- [Dataset excerpts]

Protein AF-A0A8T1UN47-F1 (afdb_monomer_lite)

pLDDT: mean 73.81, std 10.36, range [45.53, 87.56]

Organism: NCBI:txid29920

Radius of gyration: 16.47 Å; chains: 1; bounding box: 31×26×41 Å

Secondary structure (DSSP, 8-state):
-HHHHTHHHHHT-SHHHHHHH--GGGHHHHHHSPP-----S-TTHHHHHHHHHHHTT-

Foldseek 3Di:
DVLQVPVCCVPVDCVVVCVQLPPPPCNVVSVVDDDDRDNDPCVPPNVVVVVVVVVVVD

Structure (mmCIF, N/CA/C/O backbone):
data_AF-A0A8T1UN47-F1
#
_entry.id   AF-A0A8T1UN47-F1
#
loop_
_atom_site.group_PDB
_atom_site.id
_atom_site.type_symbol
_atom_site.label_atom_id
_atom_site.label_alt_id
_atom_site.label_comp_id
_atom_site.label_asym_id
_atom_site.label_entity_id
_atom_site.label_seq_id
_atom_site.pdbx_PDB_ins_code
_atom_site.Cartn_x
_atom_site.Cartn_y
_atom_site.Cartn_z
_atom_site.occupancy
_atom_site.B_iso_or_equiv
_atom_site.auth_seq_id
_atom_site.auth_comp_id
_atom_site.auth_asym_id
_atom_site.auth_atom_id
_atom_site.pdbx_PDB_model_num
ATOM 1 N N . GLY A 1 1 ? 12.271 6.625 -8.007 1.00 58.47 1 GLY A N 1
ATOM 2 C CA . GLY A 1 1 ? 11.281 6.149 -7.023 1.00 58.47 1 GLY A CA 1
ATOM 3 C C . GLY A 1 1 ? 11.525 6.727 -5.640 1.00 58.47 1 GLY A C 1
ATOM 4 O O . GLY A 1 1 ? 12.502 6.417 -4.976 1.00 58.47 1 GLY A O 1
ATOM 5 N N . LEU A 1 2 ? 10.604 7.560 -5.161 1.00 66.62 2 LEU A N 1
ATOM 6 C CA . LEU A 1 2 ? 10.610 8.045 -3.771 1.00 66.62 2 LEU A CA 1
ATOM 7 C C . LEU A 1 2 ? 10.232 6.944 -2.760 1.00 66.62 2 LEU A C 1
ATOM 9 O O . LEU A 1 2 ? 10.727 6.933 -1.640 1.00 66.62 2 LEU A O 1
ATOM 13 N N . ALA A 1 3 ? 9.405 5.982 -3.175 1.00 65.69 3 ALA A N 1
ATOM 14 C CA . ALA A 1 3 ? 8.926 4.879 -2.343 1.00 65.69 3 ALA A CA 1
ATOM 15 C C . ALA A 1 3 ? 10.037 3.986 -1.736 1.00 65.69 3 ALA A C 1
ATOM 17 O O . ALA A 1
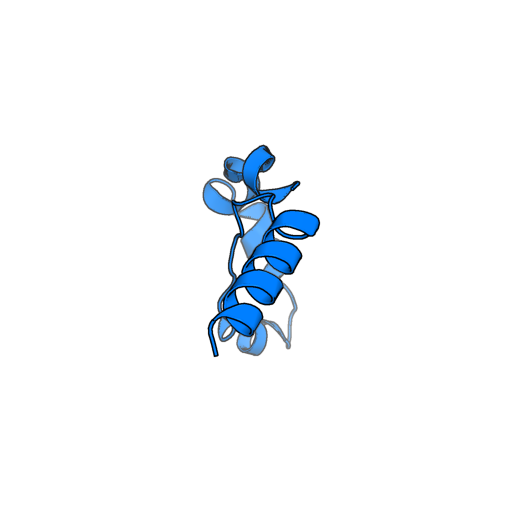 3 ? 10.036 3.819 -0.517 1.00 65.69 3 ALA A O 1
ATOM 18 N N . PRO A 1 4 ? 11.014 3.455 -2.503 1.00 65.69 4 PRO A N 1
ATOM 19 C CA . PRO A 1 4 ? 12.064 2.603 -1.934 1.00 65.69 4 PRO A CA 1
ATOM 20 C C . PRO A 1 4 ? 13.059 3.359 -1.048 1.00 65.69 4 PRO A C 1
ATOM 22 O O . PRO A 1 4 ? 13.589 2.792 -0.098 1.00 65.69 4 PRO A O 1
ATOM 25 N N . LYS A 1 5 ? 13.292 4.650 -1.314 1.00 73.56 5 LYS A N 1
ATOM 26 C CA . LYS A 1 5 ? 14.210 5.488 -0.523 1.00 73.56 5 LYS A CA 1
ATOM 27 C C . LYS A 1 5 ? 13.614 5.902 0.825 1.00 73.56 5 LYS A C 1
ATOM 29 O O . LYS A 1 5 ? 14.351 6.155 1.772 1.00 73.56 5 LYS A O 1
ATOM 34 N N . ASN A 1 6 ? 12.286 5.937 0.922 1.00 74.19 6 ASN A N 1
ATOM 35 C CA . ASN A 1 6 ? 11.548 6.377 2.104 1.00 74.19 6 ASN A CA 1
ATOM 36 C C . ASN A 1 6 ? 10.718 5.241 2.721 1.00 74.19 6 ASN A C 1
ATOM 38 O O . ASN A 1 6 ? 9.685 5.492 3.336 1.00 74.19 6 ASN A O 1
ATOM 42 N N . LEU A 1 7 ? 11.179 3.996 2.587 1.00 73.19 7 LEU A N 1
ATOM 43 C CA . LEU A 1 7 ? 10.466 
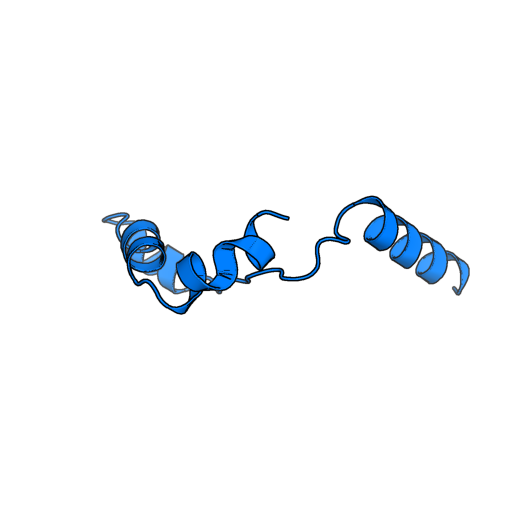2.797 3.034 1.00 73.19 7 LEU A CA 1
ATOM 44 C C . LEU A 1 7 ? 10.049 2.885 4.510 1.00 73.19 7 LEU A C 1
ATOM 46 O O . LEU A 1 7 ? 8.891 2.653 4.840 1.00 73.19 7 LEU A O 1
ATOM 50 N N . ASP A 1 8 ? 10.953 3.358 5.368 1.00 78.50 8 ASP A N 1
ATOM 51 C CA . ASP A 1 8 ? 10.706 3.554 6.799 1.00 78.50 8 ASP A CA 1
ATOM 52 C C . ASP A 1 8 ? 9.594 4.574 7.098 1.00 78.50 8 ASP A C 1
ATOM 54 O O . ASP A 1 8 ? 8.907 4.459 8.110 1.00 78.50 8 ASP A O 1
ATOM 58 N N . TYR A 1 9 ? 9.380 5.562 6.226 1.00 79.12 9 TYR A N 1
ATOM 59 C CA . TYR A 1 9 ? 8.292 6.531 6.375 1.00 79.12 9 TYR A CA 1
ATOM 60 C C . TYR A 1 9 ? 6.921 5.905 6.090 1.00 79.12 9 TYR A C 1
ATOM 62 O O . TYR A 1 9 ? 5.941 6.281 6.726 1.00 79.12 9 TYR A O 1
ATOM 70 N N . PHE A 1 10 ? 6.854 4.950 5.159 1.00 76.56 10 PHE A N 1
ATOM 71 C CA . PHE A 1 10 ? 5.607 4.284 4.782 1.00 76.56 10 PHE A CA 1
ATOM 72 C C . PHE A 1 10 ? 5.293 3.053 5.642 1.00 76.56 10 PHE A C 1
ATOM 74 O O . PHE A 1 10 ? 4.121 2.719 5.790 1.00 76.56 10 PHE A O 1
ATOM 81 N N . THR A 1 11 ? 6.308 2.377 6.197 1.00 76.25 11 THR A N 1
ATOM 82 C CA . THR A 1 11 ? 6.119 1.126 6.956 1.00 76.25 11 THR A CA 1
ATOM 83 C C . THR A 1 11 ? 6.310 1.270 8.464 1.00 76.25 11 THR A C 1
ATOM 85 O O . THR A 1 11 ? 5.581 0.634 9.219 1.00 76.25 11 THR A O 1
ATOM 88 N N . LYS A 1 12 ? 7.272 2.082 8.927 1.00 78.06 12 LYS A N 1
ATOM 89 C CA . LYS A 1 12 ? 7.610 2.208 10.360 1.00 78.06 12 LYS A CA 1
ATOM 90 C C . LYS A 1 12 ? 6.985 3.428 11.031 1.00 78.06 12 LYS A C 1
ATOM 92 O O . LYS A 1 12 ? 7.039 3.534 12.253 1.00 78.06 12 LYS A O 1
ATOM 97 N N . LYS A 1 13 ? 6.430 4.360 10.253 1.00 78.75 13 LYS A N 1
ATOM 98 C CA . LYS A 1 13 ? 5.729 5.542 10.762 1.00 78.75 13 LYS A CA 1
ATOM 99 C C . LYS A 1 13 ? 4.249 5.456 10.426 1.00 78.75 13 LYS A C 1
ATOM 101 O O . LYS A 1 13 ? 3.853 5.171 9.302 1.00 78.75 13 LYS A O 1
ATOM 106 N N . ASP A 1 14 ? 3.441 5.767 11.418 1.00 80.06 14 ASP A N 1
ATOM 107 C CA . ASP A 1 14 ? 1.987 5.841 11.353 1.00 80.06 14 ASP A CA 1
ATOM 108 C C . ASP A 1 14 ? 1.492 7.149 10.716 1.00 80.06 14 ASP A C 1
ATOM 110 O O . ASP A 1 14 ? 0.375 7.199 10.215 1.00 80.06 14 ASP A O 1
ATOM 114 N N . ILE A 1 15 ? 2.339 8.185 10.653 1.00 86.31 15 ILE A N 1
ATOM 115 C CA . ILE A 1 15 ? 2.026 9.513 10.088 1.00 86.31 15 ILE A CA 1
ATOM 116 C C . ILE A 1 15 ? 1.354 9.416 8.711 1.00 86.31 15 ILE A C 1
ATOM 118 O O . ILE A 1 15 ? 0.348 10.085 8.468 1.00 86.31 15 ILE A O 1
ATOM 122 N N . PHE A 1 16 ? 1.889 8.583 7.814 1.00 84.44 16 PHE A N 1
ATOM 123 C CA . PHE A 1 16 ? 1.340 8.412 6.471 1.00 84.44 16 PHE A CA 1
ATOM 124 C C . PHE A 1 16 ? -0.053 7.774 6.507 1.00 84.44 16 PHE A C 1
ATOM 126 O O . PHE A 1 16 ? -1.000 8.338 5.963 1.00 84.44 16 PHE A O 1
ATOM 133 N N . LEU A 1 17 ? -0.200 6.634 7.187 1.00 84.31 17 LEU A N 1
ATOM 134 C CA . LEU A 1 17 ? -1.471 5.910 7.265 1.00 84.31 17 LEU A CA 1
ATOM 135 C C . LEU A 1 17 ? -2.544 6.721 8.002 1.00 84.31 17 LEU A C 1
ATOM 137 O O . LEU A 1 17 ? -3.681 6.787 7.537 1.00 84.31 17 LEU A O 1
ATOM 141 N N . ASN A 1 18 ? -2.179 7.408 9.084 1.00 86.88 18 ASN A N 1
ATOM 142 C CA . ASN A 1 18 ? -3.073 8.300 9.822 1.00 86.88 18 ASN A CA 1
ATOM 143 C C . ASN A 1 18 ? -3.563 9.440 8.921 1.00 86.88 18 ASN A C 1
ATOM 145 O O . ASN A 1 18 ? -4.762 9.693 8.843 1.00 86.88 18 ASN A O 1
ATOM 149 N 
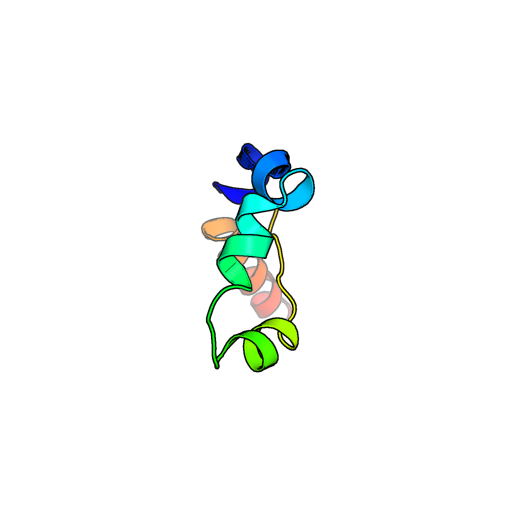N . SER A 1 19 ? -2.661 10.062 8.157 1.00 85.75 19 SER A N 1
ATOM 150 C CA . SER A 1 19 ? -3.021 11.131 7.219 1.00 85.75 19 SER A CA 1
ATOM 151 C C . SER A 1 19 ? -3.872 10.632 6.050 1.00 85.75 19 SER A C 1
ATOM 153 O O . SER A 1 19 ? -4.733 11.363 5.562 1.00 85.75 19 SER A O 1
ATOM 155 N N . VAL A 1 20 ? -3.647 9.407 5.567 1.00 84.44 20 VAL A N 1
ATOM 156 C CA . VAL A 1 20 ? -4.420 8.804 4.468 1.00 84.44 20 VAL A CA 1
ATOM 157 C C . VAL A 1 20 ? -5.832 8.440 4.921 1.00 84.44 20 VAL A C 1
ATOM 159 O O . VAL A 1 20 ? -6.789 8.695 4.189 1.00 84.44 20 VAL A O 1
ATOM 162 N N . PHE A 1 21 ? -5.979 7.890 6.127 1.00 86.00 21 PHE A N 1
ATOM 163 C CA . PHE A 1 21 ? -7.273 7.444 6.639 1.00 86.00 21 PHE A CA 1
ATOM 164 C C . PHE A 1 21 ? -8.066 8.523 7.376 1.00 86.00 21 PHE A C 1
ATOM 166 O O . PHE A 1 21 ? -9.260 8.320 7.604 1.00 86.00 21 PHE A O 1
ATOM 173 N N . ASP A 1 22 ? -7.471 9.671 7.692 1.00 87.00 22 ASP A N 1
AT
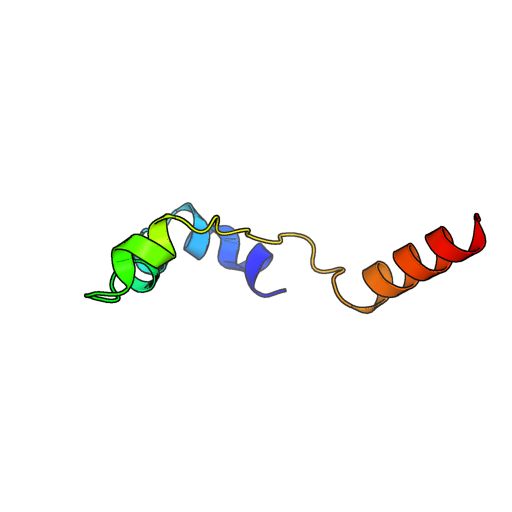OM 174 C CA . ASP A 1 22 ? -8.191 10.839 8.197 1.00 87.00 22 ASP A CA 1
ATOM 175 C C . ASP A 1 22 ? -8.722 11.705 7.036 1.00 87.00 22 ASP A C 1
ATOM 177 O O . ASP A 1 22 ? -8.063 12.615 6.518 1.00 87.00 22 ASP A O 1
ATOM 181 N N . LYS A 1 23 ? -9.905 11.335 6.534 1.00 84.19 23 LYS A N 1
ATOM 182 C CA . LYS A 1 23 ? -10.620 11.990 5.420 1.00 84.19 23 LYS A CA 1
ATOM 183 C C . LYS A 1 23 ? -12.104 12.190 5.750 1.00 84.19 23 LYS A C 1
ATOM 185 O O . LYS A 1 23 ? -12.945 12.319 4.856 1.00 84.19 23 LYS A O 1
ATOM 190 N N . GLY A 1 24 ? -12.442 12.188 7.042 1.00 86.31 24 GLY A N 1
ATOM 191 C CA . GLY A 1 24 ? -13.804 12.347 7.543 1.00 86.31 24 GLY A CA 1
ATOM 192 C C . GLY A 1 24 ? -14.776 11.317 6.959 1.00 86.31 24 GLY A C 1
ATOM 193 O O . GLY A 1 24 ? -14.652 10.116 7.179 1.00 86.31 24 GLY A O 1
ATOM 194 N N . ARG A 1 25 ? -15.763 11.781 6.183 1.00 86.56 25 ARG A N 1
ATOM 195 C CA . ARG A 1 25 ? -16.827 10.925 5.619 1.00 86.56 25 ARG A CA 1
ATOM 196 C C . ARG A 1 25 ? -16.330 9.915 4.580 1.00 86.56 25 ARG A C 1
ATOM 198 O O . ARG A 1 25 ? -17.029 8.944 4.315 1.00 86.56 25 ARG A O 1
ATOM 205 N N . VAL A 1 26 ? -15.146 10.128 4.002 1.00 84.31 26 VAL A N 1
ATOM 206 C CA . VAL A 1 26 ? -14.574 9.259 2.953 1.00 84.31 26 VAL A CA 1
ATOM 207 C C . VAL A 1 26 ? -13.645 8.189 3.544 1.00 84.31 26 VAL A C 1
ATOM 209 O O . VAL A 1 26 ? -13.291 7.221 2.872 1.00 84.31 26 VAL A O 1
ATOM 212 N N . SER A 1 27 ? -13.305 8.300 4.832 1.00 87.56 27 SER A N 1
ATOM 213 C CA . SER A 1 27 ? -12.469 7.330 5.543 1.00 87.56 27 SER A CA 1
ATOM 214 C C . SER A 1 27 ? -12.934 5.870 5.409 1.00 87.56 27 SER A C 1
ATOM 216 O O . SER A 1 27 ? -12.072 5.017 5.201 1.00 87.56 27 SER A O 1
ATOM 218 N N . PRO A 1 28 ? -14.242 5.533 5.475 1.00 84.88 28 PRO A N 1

- [Task]
All lines from the one that contains "ATOM 212 N N" to the end of the records above are to be copied exactly; leave out the rest.

- [Answer for this exercise]
ATOM 212 N N . SER A 1 27 ? -13.305 8.300 4.832 1.00 87.56 27 SER A N 1
ATOM 213 C CA . SER A 1 27 ? -12.469 7.330 5.543 1.00 87.56 27 SER A CA 1
ATOM 214 C C . SER A 1 27 ? -12.934 5.870 5.409 1.00 87.56 27 SER A C 1
ATOM 216 O O . SER A 1 27 ? -12.072 5.017 5.201 1.00 87.56 27 SER A O 1
ATOM 218 N N . PRO A 1 28 ? -14.242 5.533 5.475 1.00 84.88 28 PRO A N 1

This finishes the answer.